Hey y’all. I hope you’re all having a wonderful day. Today I’m coming to you from my couch (my favorite place), sipping on an iced coffee with cream and sugar (my favorite drink). The patio door is open, and the crisp Boston air is swirling in. The Profit is on, and I’m enjoy myself. It’s my week off of work, and I feel like myself again.
This past week it was Cormac’s first birthday. We wanted to make something special out of it, so my fiance went to Whole Foods and bought Cormac a strip steak. Before we get into Cormac enjoying this beautiful steak, I want to take you back about 3 weeks ago when my fiance lovingly cleaned my cast iron pan after dinner… except the brush he had used was one I had used to clean the shower floor. I had accidentally left the brush by the sink after using it to remove food off of the dishes going into the dishwasher. I was disgusted by the thought of this, and had intended to clean my pan, I swear! But alas… life got away from me.

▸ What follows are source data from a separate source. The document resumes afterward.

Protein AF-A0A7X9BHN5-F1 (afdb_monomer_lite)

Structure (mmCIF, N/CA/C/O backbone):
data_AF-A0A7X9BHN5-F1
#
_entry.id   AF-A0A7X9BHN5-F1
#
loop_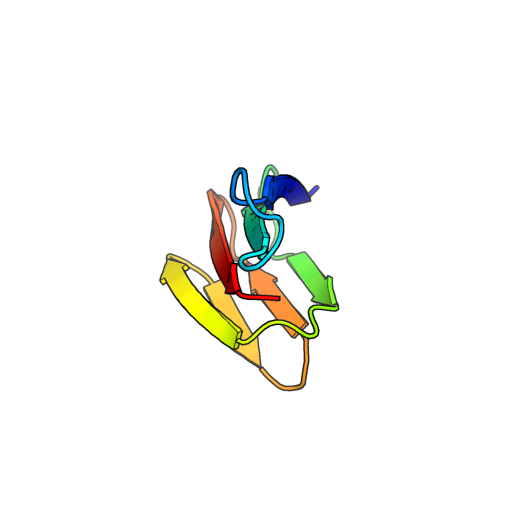
_atom_site.group_PDB
_atom_site.id
_atom_site.type_symbol
_atom_site.label_atom_id
_atom_site.label_alt_id
_atom_site.label_comp_id
_atom_site.label_asym_id
_atom_site.label_entity_id
_atom_site.label_seq_id
_atom_site.pdbx_PDB_ins_code
_atom_site.Cartn_x
_atom_site.Cartn_y
_atom_site.Cartn_z
_atom_site.occupancy
_atom_site.B_iso_or_equiv
_atom_site.auth_seq_id
_atom_site.auth_comp_id
_atom_site.auth_asym_id
_atom_site.auth_atom_id
_atom_site.pdbx_PDB_model_num
ATOM 1 N N . ARG A 1 1 ? 9.776 -8.869 -0.809 1.00 85.31 1 ARG A N 1
ATOM 2 C CA . ARG A 1 1 ? 10.245 -7.619 -1.461 1.00 85.31 1 ARG A CA 1
ATOM 3 C C . ARG A 1 1 ? 9.547 -6.398 -0.885 1.00 85.31 1 ARG A C 1
ATOM 5 O O . ARG A 1 1 ? 10.239 -5.448 -0.565 1.00 85.31 1 ARG A O 1
ATOM 12 N N . VAL A 1 2 ? 8.228 -6.433 -0.686 1.00 97.12 2 VAL A N 1
ATOM 13 C CA . VAL A 1 2 ? 7.503 -5.353 0.002 1.00 97.12 2 VAL A CA 1
ATOM 14 C C . VAL A 1 2 ? 7.623 -5.501 1.525 1.00 97.12 2 VAL A C 1
ATOM 16 O O . VAL A 1 2 ? 7.449 -6.603 2.043 1.00 97.12 2 VAL A O 1
ATOM 19 N N . MET A 1 3 ? 7.958 -4.419 2.229 1.00 98.19 3 MET A N 1
ATOM 20 C CA . MET A 1 3 ? 7.758 -4.278 3.675 1.00 98.19 3 MET A CA 1
ATOM 21 C C . MET A 1 3 ? 6.324 -3.839 3.927 1.00 98.19 3 MET A C 1
ATOM 23 O O . MET A 1 3 ? 5.860 -2.916 3.262 1.00 98.19 3 MET A O 1
ATOM 27 N N . ARG A 1 4 ? 5.661 -4.464 4.899 1.00 97.50 4 ARG A N 1
ATOM 28 C CA . ARG A 1 4 ? 4.339 -4.052 5.367 1.00 97.50 4 ARG A CA 1
ATOM 29 C C . ARG A 1 4 ? 4.437 -3.616 6.816 1.00 97.50 4 ARG A C 1
ATOM 31 O O . ARG A 1 4 ? 5.031 -4.331 7.623 1.00 97.50 4 ARG A O 1
ATOM 38 N N . ILE A 1 5 ? 3.879 -2.456 7.123 1.00 98.00 5 ILE A N 1
ATOM 39 C CA . ILE A 1 5 ? 3.730 -1.965 8.490 1.00 98.00 5 ILE A CA 1
ATOM 40 C C . ILE A 1 5 ? 2.259 -1.651 8.688 1.00 98.00 5 ILE A C 1
ATOM 42 O O . ILE A 1 5 ? 1.698 -0.843 7.955 1.00 98.00 5 ILE A O 1
ATOM 46 N N . GLU A 1 6 ? 1.657 -2.274 9.690 1.00 97.19 6 GLU A N 1
ATOM 47 C CA . GLU A 1 6 ? 0.296 -1.968 10.100 1.00 97.19 6 GLU A CA 1
ATOM 48 C C . GLU A 1 6 ? 0.322 -1.028 11.306 1.00 97.19 6 GLU A C 1
ATOM 50 O O . GLU A 1 6 ? 1.100 -1.215 12.248 1.00 97.19 6 GLU A O 1
ATOM 55 N N . ARG A 1 7 ? -0.520 0.001 11.268 1.00 97.88 7 ARG A N 1
ATOM 56 C CA . ARG A 1 7 ? -0.784 0.899 12.390 1.00 97.88 7 ARG A CA 1
ATOM 57 C C . ARG A 1 7 ? -2.271 0.880 12.674 1.00 97.88 7 ARG A C 1
ATOM 59 O O . ARG A 1 7 ? -3.065 1.130 11.776 1.00 97.88 7 ARG A O 1
ATOM 66 N N . VAL A 1 8 ? -2.619 0.596 13.918 1.00 97.69 8 VAL A N 1
ATOM 67 C CA . VAL A 1 8 ? -3.998 0.604 14.401 1.00 97.69 8 VAL A CA 1
ATOM 68 C C . VAL A 1 8 ? -4.104 1.702 15.455 1.00 97.69 8 VAL A C 1
ATOM 70 O O . VAL A 1 8 ? -3.185 1.841 16.267 1.00 97.69 8 VAL A O 1
ATOM 73 N N . SER A 1 9 ? -5.164 2.509 15.410 1.00 96.25 9 SER A N 1
ATOM 74 C CA . SER A 1 9 ? -5.455 3.497 16.453 1.00 96.25 9 SER A CA 1
ATOM 75 C C . SER A 1 9 ? -5.699 2.814 17.803 1.00 96.25 9 SER A C 1
ATOM 77 O O . SER A 1 9 ? -6.028 1.631 17.867 1.00 96.25 9 SER A O 1
ATOM 79 N N . GLU A 1 10 ? -5.537 3.550 18.903 1.00 96.25 10 GLU A N 1
ATOM 80 C CA . GLU A 1 10 ? -5.710 2.994 20.256 1.00 96.25 10 GLU A CA 1
ATOM 81 C C . GLU A 1 10 ? -7.121 2.436 20.497 1.00 96.25 10 GLU A C 1
ATOM 83 O O . GLU A 1 10 ? -7.280 1.443 21.203 1.00 96.25 10 GLU A O 1
ATOM 88 N N . ASP A 1 11 ? -8.135 3.045 19.879 1.00 96.19 11 ASP A N 1
ATOM 89 C CA . ASP A 1 11 ? -9.5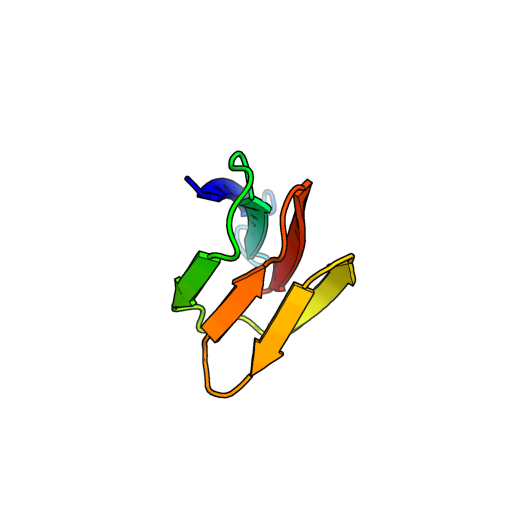35 2.610 19.928 1.00 96.19 11 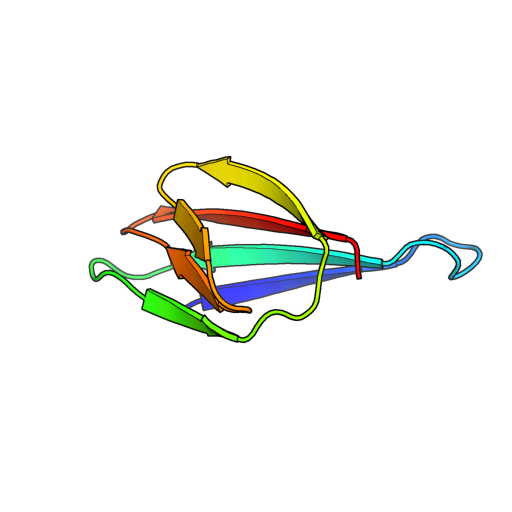ASP A CA 1
ATOM 90 C C . ASP A 1 11 ? -9.880 1.512 18.904 1.00 96.19 11 ASP A C 1
ATOM 92 O O . ASP A 1 11 ? -10.992 0.984 18.912 1.00 96.19 11 ASP A O 1
ATOM 96 N N . GLY A 1 12 ? -8.941 1.153 18.025 1.00 93.88 12 GLY A N 1
ATOM 97 C CA . GLY A 1 12 ? -9.131 0.159 16.973 1.00 93.88 12 GLY A CA 1
ATOM 98 C C . GLY A 1 12 ? -9.986 0.612 15.787 1.00 93.88 12 GLY A C 1
ATOM 99 O O . GLY A 1 12 ? -10.219 -0.202 14.893 1.00 93.88 12 GLY A O 1
ATOM 100 N N . ALA A 1 13 ? -10.456 1.862 15.766 1.00 94.50 13 ALA A N 1
ATOM 101 C CA . ALA A 1 13 ? -11.347 2.376 14.727 1.00 94.50 13 ALA A CA 1
ATOM 102 C C . ALA A 1 13 ? -10.640 2.604 13.383 1.00 94.50 13 ALA A C 1
ATOM 104 O O . ALA A 1 13 ? -11.262 2.464 12.331 1.00 94.50 13 ALA A O 1
ATOM 105 N N . ASP A 1 14 ? -9.346 2.926 13.415 1.00 96.06 14 ASP A N 1
ATOM 106 C CA . ASP A 1 14 ? -8.545 3.189 12.229 1.00 96.06 14 ASP A CA 1
ATOM 107 C C . ASP A 1 14 ? -7.429 2.168 12.070 1.00 96.06 14 ASP A C 1
ATOM 109 O O . ASP A 1 14 ? -6.650 1.908 12.991 1.00 96.06 14 ASP A O 1
ATOM 113 N N . ARG A 1 15 ? -7.297 1.641 10.852 1.00 97.50 15 ARG A N 1
ATOM 114 C CA . ARG A 1 15 ? -6.196 0.774 10.452 1.00 97.50 15 ARG A CA 1
ATOM 115 C C . ARG A 1 15 ? -5.544 1.336 9.201 1.00 97.50 15 ARG A C 1
ATOM 117 O O . ARG A 1 15 ? -6.198 1.576 8.194 1.00 97.50 15 ARG A O 1
ATOM 124 N N . PHE A 1 16 ? -4.235 1.514 9.256 1.00 98.00 16 PHE A N 1
ATOM 125 C CA . PHE A 1 16 ? -3.429 1.968 8.134 1.00 98.00 16 PHE A CA 1
ATOM 126 C C . PHE A 1 16 ? -2.380 0.917 7.808 1.00 98.00 16 PHE A C 1
ATOM 128 O O . PHE A 1 16 ? -1.689 0.421 8.701 1.00 98.00 16 PHE A O 1
ATOM 135 N N . GLU A 1 17 ? -2.223 0.610 6.527 1.00 97.94 17 GLU A N 1
ATOM 136 C CA . GLU A 1 17 ? -1.150 -0.245 6.036 1.00 97.94 17 GLU A CA 1
ATOM 137 C C . GLU A 1 17 ? -0.181 0.586 5.192 1.00 97.94 17 GLU A C 1
ATOM 139 O O . GLU A 1 17 ? -0.569 1.257 4.238 1.00 97.94 17 GLU A O 1
ATOM 144 N N . PHE A 1 18 ? 1.098 0.536 5.558 1.00 98.44 18 PHE A N 1
ATOM 145 C CA . PHE A 1 18 ? 2.192 1.185 4.849 1.00 98.44 18 PHE A CA 1
ATOM 146 C C . PHE A 1 18 ? 2.980 0.116 4.096 1.00 98.44 18 PHE A C 1
ATOM 148 O O . PHE A 1 18 ? 3.547 -0.802 4.700 1.00 98.44 18 PHE A O 1
ATOM 155 N N . LEU A 1 19 ? 3.031 0.246 2.776 1.00 98.38 19 LEU A N 1
ATOM 156 C CA . LEU A 1 19 ? 3.669 -0.684 1.858 1.00 98.38 19 LEU A CA 1
ATOM 157 C C . LEU A 1 19 ? 4.912 -0.022 1.266 1.00 98.38 19 LEU A C 1
ATOM 159 O O . LEU A 1 19 ? 4.786 0.994 0.595 1.00 98.38 19 LEU A O 1
ATOM 163 N N . PHE A 1 20 ? 6.097 -0.599 1.472 1.00 98.69 20 PHE A N 1
ATOM 164 C CA . PHE A 1 20 ? 7.355 -0.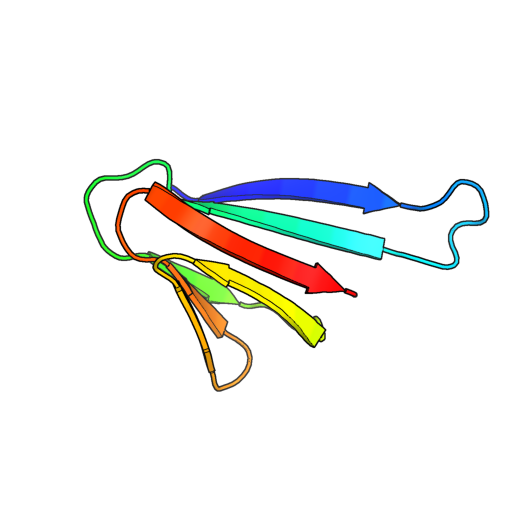087 0.905 1.00 98.69 20 PHE A CA 1
ATOM 165 C C . PHE A 1 20 ? 8.042 -1.141 0.042 1.00 98.69 20 PHE A C 1
ATOM 167 O O . PHE A 1 20 ? 8.310 -2.250 0.515 1.00 98.69 20 PHE A O 1
ATOM 174 N N . ASN A 1 21 ? 8.404 -0.818 -1.197 1.00 98.62 21 ASN A N 1
ATOM 175 C CA . ASN A 1 21 ? 9.205 -1.713 -2.028 1.00 98.62 21 ASN A CA 1
ATOM 176 C C . ASN A 1 21 ? 10.684 -1.690 -1.598 1.00 98.62 21 ASN A C 1
ATOM 178 O O . ASN A 1 21 ? 11.372 -0.692 -1.775 1.00 98.62 21 ASN A O 1
ATOM 182 N N . ARG A 1 22 ? 11.200 -2.810 -1.073 1.00 98.38 22 ARG A N 1
ATOM 183 C CA . ARG A 1 22 ? 12.614 -2.980 -0.675 1.00 98.38 22 ARG A CA 1
ATOM 184 C C . ARG A 1 22 ? 13.488 -3.601 -1.770 1.00 98.38 22 ARG A C 1
ATOM 186 O O . ARG A 1 22 ? 14.516 -4.201 -1.462 1.00 98.38 22 ARG A O 1
ATOM 193 N N . SER A 1 23 ? 13.037 -3.592 -3.019 1.00 97.88 23 SER A N 1
ATOM 194 C CA . SER A 1 23 ? 13.746 -4.207 -4.144 1.00 97.88 23 SER A CA 1
ATOM 195 C C . SER A 1 23 ? 13.991 -3.221 -5.279 1.00 97.88 23 SER A C 1
ATOM 197 O O . SER A 1 23 ? 13.456 -2.117 -5.270 1.00 97.88 23 SER A O 1
ATOM 199 N N . HIS A 1 24 ? 14.807 -3.638 -6.250 1.00 98.12 24 HIS A N 1
ATOM 200 C CA . HIS A 1 24 ? 15.117 -2.857 -7.452 1.00 98.12 24 HIS A CA 1
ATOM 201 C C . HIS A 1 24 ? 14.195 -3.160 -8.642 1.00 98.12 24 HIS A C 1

Fast forward to Cormac’s birthday, when I turned the corner and see Cormac’s beautiful steak sizzling on the cast iron pan. “Not the shower pan!!!” I exclaim, but alas it is too late. After some exchanging of profanities, and starting over with his steak, Cormac still got a meal fit for a king. We cut it up into bite sized pieces, put it in his dish, and he scarfed it down in about 2.5 seconds, and then looked around for more. Then he got a birthday cake. My little prince.

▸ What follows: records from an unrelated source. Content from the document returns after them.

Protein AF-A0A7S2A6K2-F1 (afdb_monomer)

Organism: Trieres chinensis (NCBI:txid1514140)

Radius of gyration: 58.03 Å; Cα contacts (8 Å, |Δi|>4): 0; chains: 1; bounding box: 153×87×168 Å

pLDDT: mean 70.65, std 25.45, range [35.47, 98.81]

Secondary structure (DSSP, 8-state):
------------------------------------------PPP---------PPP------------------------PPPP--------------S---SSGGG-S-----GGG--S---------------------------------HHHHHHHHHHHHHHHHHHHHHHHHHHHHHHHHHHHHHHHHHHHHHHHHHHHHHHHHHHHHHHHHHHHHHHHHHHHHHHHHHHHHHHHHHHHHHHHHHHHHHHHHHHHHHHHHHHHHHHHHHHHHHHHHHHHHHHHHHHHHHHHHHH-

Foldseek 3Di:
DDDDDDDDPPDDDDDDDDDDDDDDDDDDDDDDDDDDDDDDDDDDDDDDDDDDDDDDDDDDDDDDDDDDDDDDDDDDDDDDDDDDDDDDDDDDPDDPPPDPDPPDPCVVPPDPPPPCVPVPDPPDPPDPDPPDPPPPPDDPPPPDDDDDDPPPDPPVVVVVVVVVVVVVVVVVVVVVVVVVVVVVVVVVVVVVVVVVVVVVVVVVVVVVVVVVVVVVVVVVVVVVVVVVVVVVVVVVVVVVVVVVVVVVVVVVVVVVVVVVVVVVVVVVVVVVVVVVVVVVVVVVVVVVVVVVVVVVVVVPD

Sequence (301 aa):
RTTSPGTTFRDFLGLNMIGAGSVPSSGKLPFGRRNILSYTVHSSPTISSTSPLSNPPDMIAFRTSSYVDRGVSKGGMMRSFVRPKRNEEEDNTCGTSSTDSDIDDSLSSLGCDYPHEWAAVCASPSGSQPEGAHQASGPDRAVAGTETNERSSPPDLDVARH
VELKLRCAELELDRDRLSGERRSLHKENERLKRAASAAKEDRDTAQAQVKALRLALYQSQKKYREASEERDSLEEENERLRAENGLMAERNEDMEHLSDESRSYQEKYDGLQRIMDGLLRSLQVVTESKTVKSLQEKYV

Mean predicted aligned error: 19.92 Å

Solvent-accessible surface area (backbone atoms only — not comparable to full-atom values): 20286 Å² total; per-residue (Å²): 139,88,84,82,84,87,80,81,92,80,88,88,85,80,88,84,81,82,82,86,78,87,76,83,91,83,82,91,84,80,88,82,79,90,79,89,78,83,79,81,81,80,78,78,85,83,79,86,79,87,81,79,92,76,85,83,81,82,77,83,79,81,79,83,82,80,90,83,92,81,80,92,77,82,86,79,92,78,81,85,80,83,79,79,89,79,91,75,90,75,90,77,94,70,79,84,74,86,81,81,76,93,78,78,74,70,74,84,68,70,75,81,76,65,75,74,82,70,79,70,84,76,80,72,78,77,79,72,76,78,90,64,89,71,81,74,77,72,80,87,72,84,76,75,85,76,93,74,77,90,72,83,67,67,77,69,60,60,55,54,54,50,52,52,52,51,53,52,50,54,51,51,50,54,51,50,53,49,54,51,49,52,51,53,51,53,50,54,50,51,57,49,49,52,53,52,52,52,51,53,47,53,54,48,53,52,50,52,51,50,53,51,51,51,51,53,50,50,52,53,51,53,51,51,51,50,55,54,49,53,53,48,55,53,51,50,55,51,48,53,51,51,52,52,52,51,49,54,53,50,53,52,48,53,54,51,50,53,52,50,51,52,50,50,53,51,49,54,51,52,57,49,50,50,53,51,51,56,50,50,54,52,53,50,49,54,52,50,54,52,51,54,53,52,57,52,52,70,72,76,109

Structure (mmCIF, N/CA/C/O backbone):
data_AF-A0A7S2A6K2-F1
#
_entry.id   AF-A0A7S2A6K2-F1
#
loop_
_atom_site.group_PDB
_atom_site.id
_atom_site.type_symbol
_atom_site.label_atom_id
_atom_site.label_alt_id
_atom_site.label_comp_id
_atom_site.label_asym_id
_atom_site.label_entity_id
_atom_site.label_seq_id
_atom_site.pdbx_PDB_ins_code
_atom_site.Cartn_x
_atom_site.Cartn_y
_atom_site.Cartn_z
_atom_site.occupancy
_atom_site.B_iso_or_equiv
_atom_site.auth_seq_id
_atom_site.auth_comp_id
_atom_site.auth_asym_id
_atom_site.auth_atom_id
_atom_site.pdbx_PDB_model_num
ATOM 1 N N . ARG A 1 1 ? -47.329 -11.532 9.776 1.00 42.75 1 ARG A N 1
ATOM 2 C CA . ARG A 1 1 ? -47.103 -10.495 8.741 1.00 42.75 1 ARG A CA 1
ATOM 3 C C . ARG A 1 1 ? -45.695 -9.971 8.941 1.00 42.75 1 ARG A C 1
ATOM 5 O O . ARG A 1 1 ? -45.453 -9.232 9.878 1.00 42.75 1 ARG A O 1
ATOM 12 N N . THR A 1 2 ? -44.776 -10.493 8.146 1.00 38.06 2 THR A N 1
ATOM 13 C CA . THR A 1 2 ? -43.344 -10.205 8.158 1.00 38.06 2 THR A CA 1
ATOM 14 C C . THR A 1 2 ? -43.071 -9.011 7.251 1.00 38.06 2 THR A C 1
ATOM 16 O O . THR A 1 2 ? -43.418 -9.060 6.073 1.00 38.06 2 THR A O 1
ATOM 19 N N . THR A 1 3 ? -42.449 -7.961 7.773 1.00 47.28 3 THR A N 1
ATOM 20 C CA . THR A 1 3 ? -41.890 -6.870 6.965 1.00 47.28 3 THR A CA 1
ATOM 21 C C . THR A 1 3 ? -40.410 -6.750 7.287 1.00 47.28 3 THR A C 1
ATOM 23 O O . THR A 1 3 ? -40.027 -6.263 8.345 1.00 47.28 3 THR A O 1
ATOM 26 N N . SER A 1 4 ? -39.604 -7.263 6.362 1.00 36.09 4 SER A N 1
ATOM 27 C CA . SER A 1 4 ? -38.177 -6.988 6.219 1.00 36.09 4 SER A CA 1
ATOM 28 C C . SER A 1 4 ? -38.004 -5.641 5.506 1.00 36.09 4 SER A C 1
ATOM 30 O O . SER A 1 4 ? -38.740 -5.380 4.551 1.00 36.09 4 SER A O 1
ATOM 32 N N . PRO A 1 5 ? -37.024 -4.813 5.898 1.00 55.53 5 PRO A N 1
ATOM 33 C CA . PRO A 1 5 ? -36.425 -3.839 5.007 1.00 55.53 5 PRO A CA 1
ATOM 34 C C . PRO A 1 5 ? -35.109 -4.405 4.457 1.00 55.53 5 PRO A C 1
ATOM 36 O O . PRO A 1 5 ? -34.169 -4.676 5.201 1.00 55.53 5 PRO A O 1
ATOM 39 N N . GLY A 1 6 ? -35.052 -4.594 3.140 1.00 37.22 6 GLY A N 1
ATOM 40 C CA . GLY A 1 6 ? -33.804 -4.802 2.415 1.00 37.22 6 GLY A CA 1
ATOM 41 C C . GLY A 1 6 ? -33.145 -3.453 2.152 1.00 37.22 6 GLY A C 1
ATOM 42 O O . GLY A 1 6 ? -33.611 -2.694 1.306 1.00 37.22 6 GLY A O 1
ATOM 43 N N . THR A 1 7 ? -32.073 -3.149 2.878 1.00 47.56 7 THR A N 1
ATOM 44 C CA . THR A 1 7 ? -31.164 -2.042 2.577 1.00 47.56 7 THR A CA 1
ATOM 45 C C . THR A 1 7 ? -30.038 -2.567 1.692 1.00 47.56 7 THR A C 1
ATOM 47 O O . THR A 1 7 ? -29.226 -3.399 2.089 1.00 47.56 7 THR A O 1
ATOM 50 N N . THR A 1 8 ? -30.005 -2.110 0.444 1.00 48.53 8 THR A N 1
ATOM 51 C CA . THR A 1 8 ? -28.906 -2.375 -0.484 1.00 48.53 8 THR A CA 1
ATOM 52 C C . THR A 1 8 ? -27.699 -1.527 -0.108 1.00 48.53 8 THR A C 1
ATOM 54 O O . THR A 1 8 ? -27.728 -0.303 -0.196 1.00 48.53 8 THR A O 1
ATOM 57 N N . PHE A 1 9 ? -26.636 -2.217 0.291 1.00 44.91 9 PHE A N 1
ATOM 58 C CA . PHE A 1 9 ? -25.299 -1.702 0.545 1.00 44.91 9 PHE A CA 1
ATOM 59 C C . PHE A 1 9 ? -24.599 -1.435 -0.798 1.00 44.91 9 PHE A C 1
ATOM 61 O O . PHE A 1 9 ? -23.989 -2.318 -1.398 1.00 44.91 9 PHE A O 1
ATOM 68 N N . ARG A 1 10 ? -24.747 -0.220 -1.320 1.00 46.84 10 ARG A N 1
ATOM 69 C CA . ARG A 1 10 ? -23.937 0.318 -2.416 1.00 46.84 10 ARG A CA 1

We got some cheese and cracker plates put together, went outside, and threw some hamburgers on the grill. As the Lord Hobo flowed, EEE infested mosquitoes swirled around our heads, and the hamburgs sizzled, Cormac ran around the courtyard with his friend Gracie. He jumped up onto the raised garden bed. I walked over to reprimand him and tell him to get down, when he emerged from the bushes with what appeared to be a long thick strip of moss in his mouth. It was dark, so I focused my eyes a bit more, when I suddenly saw a spine and heard bones clanking around from this mysterious object.
Screams of fear and disgust ensued at the realization that my beautiful baby boy was carrying around a decaying rabbit dug up from its grave. Poor baby Cormac was just being the dog he is and presenting me with his cool new gift. The surgeon in the group took the grilling tongs, got the rabbit, and threw it away (yes, along with the tongs). That night, Cormac got a lot of doggy toothpaste and a bath.
Overall, I think Mr Cormac had a pretty awesome day. He went to bed full of steak, legs tired after playing with friends, and with the taste of dead rabbit in his mouth. What more could a dog ask for?